Stefanski is with the Gulf Restoration Network, which has a national petition to hold President Obama accountable and implement the Oil Spill Commission recommendations to ensure Louisiana and its sister states come back stronger.

While not facing the stern regard of those running the House of Representatives, those participating in the flash mob also put themselves on the path of civil disobedience, also risking arrest. At some point, as seen in movements across the world over the past century, those ready to sacrifice of themselves turn from isolated players to representative of the soul of society.

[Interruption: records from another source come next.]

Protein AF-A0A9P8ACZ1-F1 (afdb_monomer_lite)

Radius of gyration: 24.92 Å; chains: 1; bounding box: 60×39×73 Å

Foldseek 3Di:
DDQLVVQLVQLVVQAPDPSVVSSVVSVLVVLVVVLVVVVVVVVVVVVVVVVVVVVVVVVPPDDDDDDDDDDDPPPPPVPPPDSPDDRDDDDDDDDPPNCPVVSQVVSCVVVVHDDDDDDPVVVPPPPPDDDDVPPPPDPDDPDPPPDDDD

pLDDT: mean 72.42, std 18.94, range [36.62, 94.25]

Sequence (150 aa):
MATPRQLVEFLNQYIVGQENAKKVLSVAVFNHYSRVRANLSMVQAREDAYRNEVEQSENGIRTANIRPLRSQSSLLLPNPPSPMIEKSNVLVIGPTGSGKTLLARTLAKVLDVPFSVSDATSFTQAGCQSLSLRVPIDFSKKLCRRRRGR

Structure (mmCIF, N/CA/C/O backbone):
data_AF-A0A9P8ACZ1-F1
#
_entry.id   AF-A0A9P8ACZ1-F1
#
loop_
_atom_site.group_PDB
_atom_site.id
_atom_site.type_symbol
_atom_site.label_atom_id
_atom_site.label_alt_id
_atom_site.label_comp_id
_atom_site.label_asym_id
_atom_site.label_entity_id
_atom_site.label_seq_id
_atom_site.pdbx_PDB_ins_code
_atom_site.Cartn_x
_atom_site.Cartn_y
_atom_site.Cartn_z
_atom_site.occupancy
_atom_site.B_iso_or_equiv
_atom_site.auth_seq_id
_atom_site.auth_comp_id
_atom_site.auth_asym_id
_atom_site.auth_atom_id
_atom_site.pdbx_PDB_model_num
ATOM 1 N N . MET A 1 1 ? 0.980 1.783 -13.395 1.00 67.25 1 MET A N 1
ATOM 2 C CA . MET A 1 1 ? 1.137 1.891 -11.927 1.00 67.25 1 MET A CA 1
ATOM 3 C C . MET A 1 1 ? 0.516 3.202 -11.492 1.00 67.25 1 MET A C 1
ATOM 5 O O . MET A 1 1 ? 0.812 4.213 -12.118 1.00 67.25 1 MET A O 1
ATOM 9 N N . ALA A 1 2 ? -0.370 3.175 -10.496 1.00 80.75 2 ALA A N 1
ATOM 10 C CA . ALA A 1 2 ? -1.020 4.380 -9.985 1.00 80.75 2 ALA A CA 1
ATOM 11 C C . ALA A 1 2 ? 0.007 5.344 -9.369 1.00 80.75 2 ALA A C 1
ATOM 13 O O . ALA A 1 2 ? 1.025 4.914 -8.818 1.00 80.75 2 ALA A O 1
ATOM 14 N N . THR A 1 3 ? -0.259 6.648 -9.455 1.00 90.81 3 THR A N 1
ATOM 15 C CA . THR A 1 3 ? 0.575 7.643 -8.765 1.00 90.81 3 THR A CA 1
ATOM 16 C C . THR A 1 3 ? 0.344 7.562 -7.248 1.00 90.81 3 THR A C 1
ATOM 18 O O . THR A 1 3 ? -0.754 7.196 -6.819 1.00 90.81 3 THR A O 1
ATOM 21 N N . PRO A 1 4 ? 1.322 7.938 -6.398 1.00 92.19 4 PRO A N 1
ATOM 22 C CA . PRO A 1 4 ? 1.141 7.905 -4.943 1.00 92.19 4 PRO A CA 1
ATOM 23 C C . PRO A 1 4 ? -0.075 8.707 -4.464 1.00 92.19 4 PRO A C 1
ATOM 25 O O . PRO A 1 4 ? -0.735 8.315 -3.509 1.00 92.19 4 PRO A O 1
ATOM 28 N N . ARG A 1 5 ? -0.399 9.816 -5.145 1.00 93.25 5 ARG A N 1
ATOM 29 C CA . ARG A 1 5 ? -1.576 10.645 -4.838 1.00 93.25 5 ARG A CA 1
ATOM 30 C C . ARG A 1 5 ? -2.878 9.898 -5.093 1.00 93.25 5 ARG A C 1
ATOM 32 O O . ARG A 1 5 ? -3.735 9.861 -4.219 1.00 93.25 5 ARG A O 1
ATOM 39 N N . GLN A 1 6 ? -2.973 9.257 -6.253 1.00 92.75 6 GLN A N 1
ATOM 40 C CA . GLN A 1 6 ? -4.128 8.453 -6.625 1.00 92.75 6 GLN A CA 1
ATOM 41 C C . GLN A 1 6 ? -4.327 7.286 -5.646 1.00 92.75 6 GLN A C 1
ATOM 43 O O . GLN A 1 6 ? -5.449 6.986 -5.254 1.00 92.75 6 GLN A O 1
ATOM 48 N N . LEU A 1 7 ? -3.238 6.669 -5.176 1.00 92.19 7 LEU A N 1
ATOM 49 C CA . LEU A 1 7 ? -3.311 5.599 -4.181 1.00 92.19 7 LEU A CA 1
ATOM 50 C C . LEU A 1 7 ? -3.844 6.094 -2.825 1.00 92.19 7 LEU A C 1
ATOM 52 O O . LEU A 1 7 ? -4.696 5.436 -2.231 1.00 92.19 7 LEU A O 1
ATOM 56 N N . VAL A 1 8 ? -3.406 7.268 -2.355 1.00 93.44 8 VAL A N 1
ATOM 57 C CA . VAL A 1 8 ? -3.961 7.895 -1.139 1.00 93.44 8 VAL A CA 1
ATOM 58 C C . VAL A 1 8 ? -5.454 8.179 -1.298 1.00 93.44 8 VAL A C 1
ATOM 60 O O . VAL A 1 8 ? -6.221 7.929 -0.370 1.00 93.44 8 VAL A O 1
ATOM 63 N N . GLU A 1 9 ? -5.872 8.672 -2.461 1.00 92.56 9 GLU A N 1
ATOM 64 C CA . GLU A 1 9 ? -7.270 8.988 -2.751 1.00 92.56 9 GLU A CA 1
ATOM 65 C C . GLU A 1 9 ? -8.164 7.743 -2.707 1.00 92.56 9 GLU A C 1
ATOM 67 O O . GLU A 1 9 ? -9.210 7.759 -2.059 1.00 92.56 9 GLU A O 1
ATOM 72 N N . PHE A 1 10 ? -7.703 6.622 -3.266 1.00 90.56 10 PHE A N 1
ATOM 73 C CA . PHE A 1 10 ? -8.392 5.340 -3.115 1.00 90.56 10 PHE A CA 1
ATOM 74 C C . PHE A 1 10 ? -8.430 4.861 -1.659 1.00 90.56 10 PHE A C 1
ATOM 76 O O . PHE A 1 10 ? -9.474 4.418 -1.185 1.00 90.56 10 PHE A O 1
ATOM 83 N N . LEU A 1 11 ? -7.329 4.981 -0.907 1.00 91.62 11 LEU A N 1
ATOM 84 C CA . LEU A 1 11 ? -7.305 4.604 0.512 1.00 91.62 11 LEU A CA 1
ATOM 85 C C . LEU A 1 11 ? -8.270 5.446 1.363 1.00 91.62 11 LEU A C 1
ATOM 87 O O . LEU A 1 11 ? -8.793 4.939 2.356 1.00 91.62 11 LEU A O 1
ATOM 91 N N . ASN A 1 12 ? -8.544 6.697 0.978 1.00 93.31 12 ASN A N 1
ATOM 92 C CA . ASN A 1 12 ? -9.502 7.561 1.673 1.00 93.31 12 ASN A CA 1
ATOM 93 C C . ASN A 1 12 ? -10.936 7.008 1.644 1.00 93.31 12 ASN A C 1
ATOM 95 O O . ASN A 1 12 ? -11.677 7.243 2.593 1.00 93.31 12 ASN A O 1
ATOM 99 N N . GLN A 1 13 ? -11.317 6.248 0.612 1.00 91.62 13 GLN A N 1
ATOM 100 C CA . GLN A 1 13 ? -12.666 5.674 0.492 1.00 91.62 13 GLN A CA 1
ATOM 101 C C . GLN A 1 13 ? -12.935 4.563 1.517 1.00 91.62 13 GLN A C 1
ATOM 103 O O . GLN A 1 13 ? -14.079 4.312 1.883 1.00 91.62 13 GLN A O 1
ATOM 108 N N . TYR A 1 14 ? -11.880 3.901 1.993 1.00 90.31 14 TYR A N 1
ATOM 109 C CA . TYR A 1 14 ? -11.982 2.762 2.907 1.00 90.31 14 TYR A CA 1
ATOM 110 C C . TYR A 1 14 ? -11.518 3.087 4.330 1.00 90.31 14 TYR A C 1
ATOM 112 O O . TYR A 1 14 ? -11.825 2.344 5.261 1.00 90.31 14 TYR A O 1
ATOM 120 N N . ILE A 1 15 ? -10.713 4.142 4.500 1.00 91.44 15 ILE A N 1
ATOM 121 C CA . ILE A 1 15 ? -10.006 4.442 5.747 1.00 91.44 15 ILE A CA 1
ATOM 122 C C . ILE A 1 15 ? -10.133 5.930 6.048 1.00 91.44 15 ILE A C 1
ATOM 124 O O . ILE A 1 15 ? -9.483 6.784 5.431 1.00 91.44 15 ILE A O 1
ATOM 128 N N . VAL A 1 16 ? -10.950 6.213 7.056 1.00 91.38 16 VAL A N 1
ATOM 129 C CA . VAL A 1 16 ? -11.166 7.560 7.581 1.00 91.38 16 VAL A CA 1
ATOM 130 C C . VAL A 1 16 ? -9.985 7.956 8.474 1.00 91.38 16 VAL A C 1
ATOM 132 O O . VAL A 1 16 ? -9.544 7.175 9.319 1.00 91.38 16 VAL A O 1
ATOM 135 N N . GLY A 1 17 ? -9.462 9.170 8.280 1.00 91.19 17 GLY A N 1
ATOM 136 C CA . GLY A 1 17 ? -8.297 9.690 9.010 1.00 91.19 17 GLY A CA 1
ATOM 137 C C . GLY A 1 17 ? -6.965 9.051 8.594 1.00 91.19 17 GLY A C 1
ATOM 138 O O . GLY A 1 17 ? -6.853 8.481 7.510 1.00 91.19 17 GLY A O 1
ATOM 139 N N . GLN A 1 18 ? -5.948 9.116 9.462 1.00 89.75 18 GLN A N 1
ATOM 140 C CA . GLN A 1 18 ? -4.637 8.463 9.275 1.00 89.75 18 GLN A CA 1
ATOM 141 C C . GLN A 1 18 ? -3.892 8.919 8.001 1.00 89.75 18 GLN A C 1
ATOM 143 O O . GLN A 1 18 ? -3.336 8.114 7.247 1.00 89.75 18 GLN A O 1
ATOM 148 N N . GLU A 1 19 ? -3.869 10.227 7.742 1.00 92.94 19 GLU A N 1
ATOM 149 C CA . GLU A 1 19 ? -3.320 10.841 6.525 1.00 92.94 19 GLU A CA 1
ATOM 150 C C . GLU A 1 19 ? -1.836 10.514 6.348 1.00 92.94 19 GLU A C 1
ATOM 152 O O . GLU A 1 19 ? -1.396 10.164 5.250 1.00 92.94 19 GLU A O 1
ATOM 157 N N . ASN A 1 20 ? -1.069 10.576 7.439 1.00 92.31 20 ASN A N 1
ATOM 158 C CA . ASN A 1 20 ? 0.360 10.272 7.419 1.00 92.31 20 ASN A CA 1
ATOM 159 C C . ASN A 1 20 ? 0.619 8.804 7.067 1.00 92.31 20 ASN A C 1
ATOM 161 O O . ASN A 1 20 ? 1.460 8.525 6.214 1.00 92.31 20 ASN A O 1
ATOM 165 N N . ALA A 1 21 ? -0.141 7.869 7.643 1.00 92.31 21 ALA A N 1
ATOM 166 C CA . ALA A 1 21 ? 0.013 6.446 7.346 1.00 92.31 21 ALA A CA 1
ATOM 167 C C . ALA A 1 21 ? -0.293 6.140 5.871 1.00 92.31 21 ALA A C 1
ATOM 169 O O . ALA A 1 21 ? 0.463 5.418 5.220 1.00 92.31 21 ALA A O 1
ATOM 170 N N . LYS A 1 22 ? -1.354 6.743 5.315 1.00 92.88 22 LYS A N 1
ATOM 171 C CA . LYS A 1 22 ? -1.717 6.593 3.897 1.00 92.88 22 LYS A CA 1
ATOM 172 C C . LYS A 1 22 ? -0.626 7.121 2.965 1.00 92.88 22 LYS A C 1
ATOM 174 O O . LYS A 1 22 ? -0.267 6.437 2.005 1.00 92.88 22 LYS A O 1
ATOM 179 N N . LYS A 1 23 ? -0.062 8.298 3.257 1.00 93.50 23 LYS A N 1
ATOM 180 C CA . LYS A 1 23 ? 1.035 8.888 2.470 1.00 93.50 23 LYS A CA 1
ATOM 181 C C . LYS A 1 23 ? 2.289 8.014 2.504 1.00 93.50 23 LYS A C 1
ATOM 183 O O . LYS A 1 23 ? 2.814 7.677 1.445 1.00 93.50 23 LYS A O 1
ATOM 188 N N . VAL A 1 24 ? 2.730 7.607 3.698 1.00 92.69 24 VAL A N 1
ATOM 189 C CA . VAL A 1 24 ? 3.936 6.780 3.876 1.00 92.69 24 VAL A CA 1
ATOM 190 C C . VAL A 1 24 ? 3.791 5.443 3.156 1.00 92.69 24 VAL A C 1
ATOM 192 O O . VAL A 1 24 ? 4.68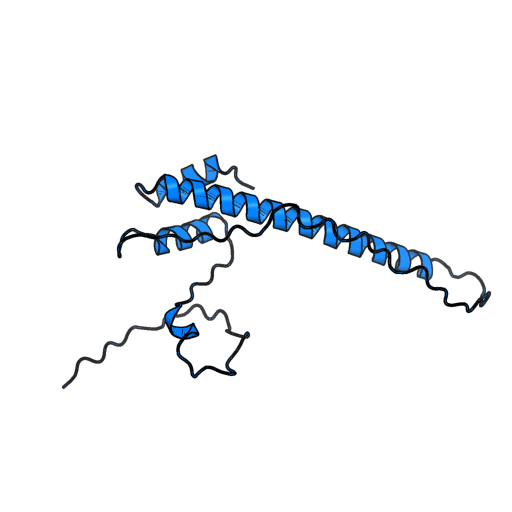6 5.055 2.409 1.00 92.69 24 VAL A O 1
ATOM 195 N N . LEU A 1 25 ? 2.650 4.765 3.309 1.00 91.50 25 LEU A N 1
ATOM 196 C CA . LEU A 1 25 ? 2.394 3.508 2.606 1.00 91.50 25 LEU A CA 1
ATOM 197 C C . LEU A 1 25 ? 2.379 3.680 1.091 1.00 91.50 25 LEU A C 1
ATOM 199 O O . LEU A 1 25 ? 2.949 2.856 0.382 1.00 91.50 25 LEU A O 1
ATOM 203 N N . SER A 1 26 ? 1.769 4.755 0.594 1.00 92.12 26 SER A N 1
ATOM 204 C CA . SER A 1 26 ? 1.680 4.989 -0.846 1.00 92.12 26 SER A CA 1
ATOM 205 C C . SER A 1 26 ? 3.055 5.212 -1.474 1.00 92.12 26 SER A C 1
ATOM 207 O O . SER A 1 26 ? 3.355 4.647 -2.525 1.00 92.12 26 SER A O 1
ATOM 209 N N . VAL A 1 27 ? 3.922 5.976 -0.803 1.00 91.94 27 VAL A N 1
ATOM 210 C CA . VAL A 1 27 ? 5.313 6.174 -1.234 1.00 91.94 27 VAL A CA 1
ATOM 211 C C . VAL A 1 27 ? 6.109 4.872 -1.127 1.00 91.94 27 VAL A C 1
ATOM 213 O O . VAL A 1 27 ? 6.811 4.513 -2.068 1.00 91.94 27 VAL A O 1
ATOM 216 N N . ALA A 1 28 ? 5.969 4.124 -0.029 1.00 91.31 28 ALA A N 1
ATOM 217 C CA . ALA A 1 28 ? 6.675 2.858 0.160 1.00 91.31 28 ALA A CA 1
ATOM 218 C C . ALA A 1 28 ? 6.324 1.830 -0.929 1.00 91.31 28 ALA A C 1
ATOM 220 O O . ALA A 1 28 ? 7.219 1.197 -1.490 1.00 91.31 28 ALA A O 1
ATOM 221 N N . VAL A 1 29 ? 5.040 1.703 -1.276 1.00 90.12 29 VAL A N 1
ATOM 222 C CA . VAL A 1 29 ? 4.567 0.838 -2.367 1.00 90.12 29 VAL A CA 1
ATOM 223 C C . VAL A 1 29 ? 5.116 1.298 -3.711 1.00 90.12 29 VAL A C 1
ATOM 225 O O . VAL A 1 29 ? 5.624 0.482 -4.478 1.00 90.12 29 VAL A O 1
ATOM 228 N N . PHE A 1 30 ? 5.038 2.595 -4.005 1.00 90.50 30 PHE A N 1
ATOM 229 C CA . PHE A 1 30 ? 5.541 3.137 -5.263 1.00 90.50 30 PHE A CA 1
ATOM 230 C C . PHE A 1 30 ? 7.046 2.888 -5.425 1.00 90.50 30 PHE A C 1
ATOM 232 O O . PHE A 1 30 ? 7.502 2.440 -6.482 1.00 90.50 30 PHE A O 1
ATOM 239 N N . ASN A 1 31 ? 7.807 3.099 -4.351 1.00 89.88 31 ASN A N 1
ATOM 240 C CA . ASN A 1 31 ? 9.234 2.807 -4.309 1.00 89.88 31 ASN A CA 1
ATOM 241 C C . ASN A 1 31 ? 9.486 1.307 -4.491 1.00 89.88 31 ASN A C 1
ATOM 243 O O . ASN A 1 31 ? 10.347 0.919 -5.277 1.00 89.88 31 ASN A O 1
ATOM 247 N N . HIS A 1 32 ?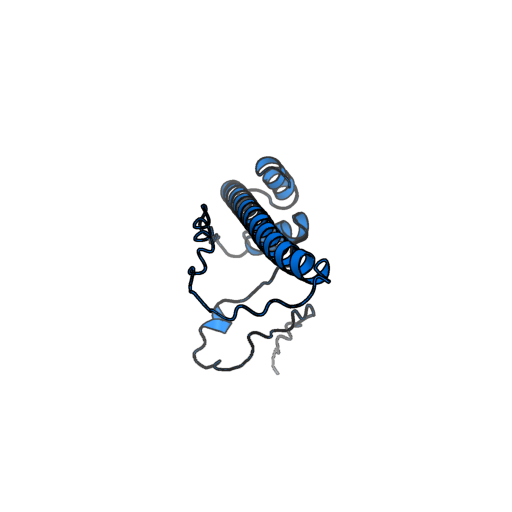 8.708 0.450 -3.827 1.00 88.19 32 HIS A N 1
ATOM 248 C CA . HIS A 1 32 ? 8.813 -0.998 -3.977 1.00 88.19 32 HIS A CA 1
ATOM 249 C C . HIS A 1 32 ? 8.601 -1.444 -5.431 1.00 88.19 32 HIS A C 1
ATOM 251 O O . HIS A 1 32 ? 9.458 -2.130 -5.986 1.00 88.19 32 HIS A O 1
ATOM 257 N N . TYR A 1 33 ? 7.525 -0.998 -6.080 1.00 88.12 33 TYR A N 1
ATOM 258 C CA . TYR A 1 33 ? 7.241 -1.339 -7.475 1.00 88.12 33 TYR A CA 1
ATOM 259 C C . TYR A 1 33 ? 8.280 -0.795 -8.453 1.00 88.12 33 TYR A C 1
ATOM 261 O O . TYR A 1 33 ? 8.655 -1.485 -9.402 1.00 88.12 33 TYR A O 1
ATOM 269 N N . SER A 1 34 ? 8.780 0.419 -8.212 1.00 87.50 34 SER A N 1
ATOM 270 C CA . SER A 1 34 ? 9.839 1.012 -9.033 1.00 87.50 34 SER A CA 1
ATOM 271 C C . SER A 1 34 ? 11.107 0.158 -9.001 1.00 87.50 34 SER A C 1
ATOM 273 O O . SER A 1 34 ? 11.710 -0.086 -10.045 1.00 87.50 34 SER A O 1
ATOM 275 N N . ARG A 1 35 ? 11.454 -0.379 -7.824 1.00 84.12 35 ARG A N 1
ATOM 276 C CA . ARG A 1 35 ? 12.580 -1.308 -7.653 1.00 84.12 35 ARG A CA 1
ATOM 277 C C . ARG A 1 35 ? 12.344 -2.642 -8.350 1.00 84.12 35 ARG A C 1
ATOM 279 O O . ARG A 1 35 ? 13.221 -3.114 -9.062 1.00 84.12 35 ARG A O 1
ATOM 286 N N . VAL A 1 36 ? 11.166 -3.243 -8.169 1.00 85.62 36 VAL A N 1
ATOM 287 C CA . VAL A 1 36 ? 10.831 -4.541 -8.783 1.00 85.62 36 VAL A CA 1
ATOM 288 C C . VAL A 1 36 ? 10.905 -4.458 -10.307 1.00 85.62 36 VAL A C 1
ATOM 290 O O . VAL A 1 36 ? 11.496 -5.329 -10.937 1.00 85.62 36 VAL A O 1
ATOM 293 N N . ARG A 1 37 ? 10.379 -3.382 -10.902 1.00 86.50 37 ARG A N 1
ATOM 294 C CA . ARG A 1 37 ? 10.412 -3.184 -12.355 1.00 86.50 37 ARG A CA 1
ATOM 295 C C . ARG A 1 37 ? 11.834 -2.998 -12.893 1.00 86.50 37 ARG A C 1
ATOM 297 O O . ARG A 1 37 ? 12.159 -3.590 -13.914 1.00 86.50 37 ARG A O 1
ATOM 304 N N . ALA A 1 38 ? 12.673 -2.224 -12.201 1.00 84.19 38 ALA A N 1
ATOM 305 C CA . ALA A 1 38 ? 14.078 -2.054 -12.579 1.00 84.19 38 ALA A CA 1
ATOM 306 C C . ALA A 1 38 ? 14.852 -3.384 -12.513 1.00 84.19 38 ALA A C 1
ATOM 308 O O . ALA A 1 38 ? 15.597 -3.724 -13.432 1.00 84.19 38 ALA A O 1
ATOM 309 N N . ASN A 1 39 ? 14.614 -4.181 -11.469 1.00 82.38 39 ASN A N 1
ATOM 310 C CA . ASN A 1 39 ? 15.221 -5.504 -11.339 1.00 82.38 39 ASN A CA 1
ATOM 311 C C . ASN A 1 39 ? 14.763 -6.453 -12.455 1.00 82.38 39 ASN A C 1
ATOM 313 O O . ASN A 1 39 ? 15.593 -7.157 -13.022 1.00 82.38 39 ASN A O 1
ATOM 317 N N . LEU A 1 40 ? 13.471 -6.446 -12.805 1.00 83.44 40 LEU A N 1
ATOM 318 C CA . LEU A 1 40 ? 12.939 -7.286 -13.879 1.00 83.44 40 LEU A CA 1
ATOM 319 C C . LEU A 1 40 ? 13.587 -6.957 -15.230 1.00 83.44 40 LEU A C 1
ATOM 321 O O . LEU A 1 40 ? 14.013 -7.873 -15.926 1.00 83.44 40 LEU A O 1
ATOM 325 N N . SER A 1 41 ? 13.749 -5.670 -15.560 1.00 82.38 41 SER A N 1
ATOM 326 C CA . SER A 1 41 ? 14.438 -5.273 -16.795 1.00 82.38 41 SER A CA 1
ATOM 327 C C . SER A 1 41 ? 15.900 -5.730 -16.841 1.00 82.38 41 SER A C 1
ATOM 329 O O . SER A 1 41 ? 16.389 -6.101 -17.903 1.00 82.38 41 SER A O 1
ATOM 331 N N . MET A 1 42 ? 16.600 -5.754 -15.699 1.00 75.88 42 MET A N 1
ATOM 332 C CA . MET A 1 42 ? 17.982 -6.251 -15.647 1.00 75.88 42 MET A CA 1
ATOM 333 C C . MET A 1 42 ? 18.066 -7.769 -15.801 1.00 75.88 42 MET A C 1
ATOM 335 O O . MET A 1 42 ? 19.005 -8.263 -16.421 1.00 75.88 42 MET A O 1
ATOM 339 N N . VAL A 1 43 ? 17.111 -8.512 -15.236 1.00 78.88 43 VAL A N 1
ATOM 340 C CA . VAL A 1 43 ? 17.039 -9.971 -15.402 1.00 78.88 43 VAL A CA 1
ATOM 341 C C . VAL A 1 43 ? 16.761 -10.319 -16.862 1.00 78.88 43 VAL A C 1
ATOM 343 O O . VAL A 1 43 ? 17.506 -11.110 -17.427 1.00 78.88 43 VAL A O 1
ATOM 346 N N . GLN A 1 44 ? 15.790 -9.653 -17.494 1.00 81.25 44 GLN A N 1
ATOM 347 C CA . GLN A 1 44 ? 15.483 -9.837 -18.917 1.00 81.25 44 GLN A CA 1
ATOM 348 C C . GLN A 1 44 ? 16.700 -9.547 -19.804 1.00 81.25 44 GLN A C 1
ATOM 350 O O . GLN A 1 44 ? 17.073 -10.383 -20.616 1.00 81.25 44 GLN A O 1
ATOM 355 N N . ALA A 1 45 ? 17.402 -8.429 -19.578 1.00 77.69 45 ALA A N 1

And, when discussing soul, one returns to the question: “what is the ethical, moral, and correct path to follow” in the face of climate disruptions increasing havoc and mounting future risks?

From the 2009 Australian Powershift, another flash mob:

This past weekend, Australian youth gathered for PowerShift Australia. And, they ‘flashed’ Sydney’s Opera House.

UPDATE …

Monday, PowerShift-ers will protest in front of the White House, then the U.S. Chamber of Commerce, with 1000s planning to lobby Congress.

AFL-CIO President Richard Trumka, Cherri Foytlin of Gulf Change, and 350.org co-founder Bill McKibben will speak to more than 5,000 young voters, at a rally in front of the White House this Monday to demand that the President and Congress stand up to Big Polluters, protect the Clean Air Act, and make corporate polluters like BP pay for their pollution. They’re calling on President Obama and Congress to end handouts to corporate polluters, make them pay their fair share, invest in a clean energy economy, and create good jobs. Rally participants will then move on to protest at the US Chamber of Commerce, which serves as a front group for Big Polluters, the DC headquarters of BP, and the headquarters of the electric utility Gen-On, which continues to burn coal in Virginia. Young people will then have hundreds ofvisits to Congressional offices to demand that Congress protect the Clean Air Act and stop taking money from corporate polluters.

On the anniversary of Deepwater Horizon, PowerShift-ers plan to shut down BP stations nation wide.

It’s been one year since the BP Drilling Disaster, but BP hasn’t cleaned up its mess and the Gulf is still suffering.

On the one-year memorial, we will stand in solidarity with the Gulf and call on President Obama and Congress to make big polluters like BP pay for their recklessness, and shift dirty energy handouts to clean energy investments.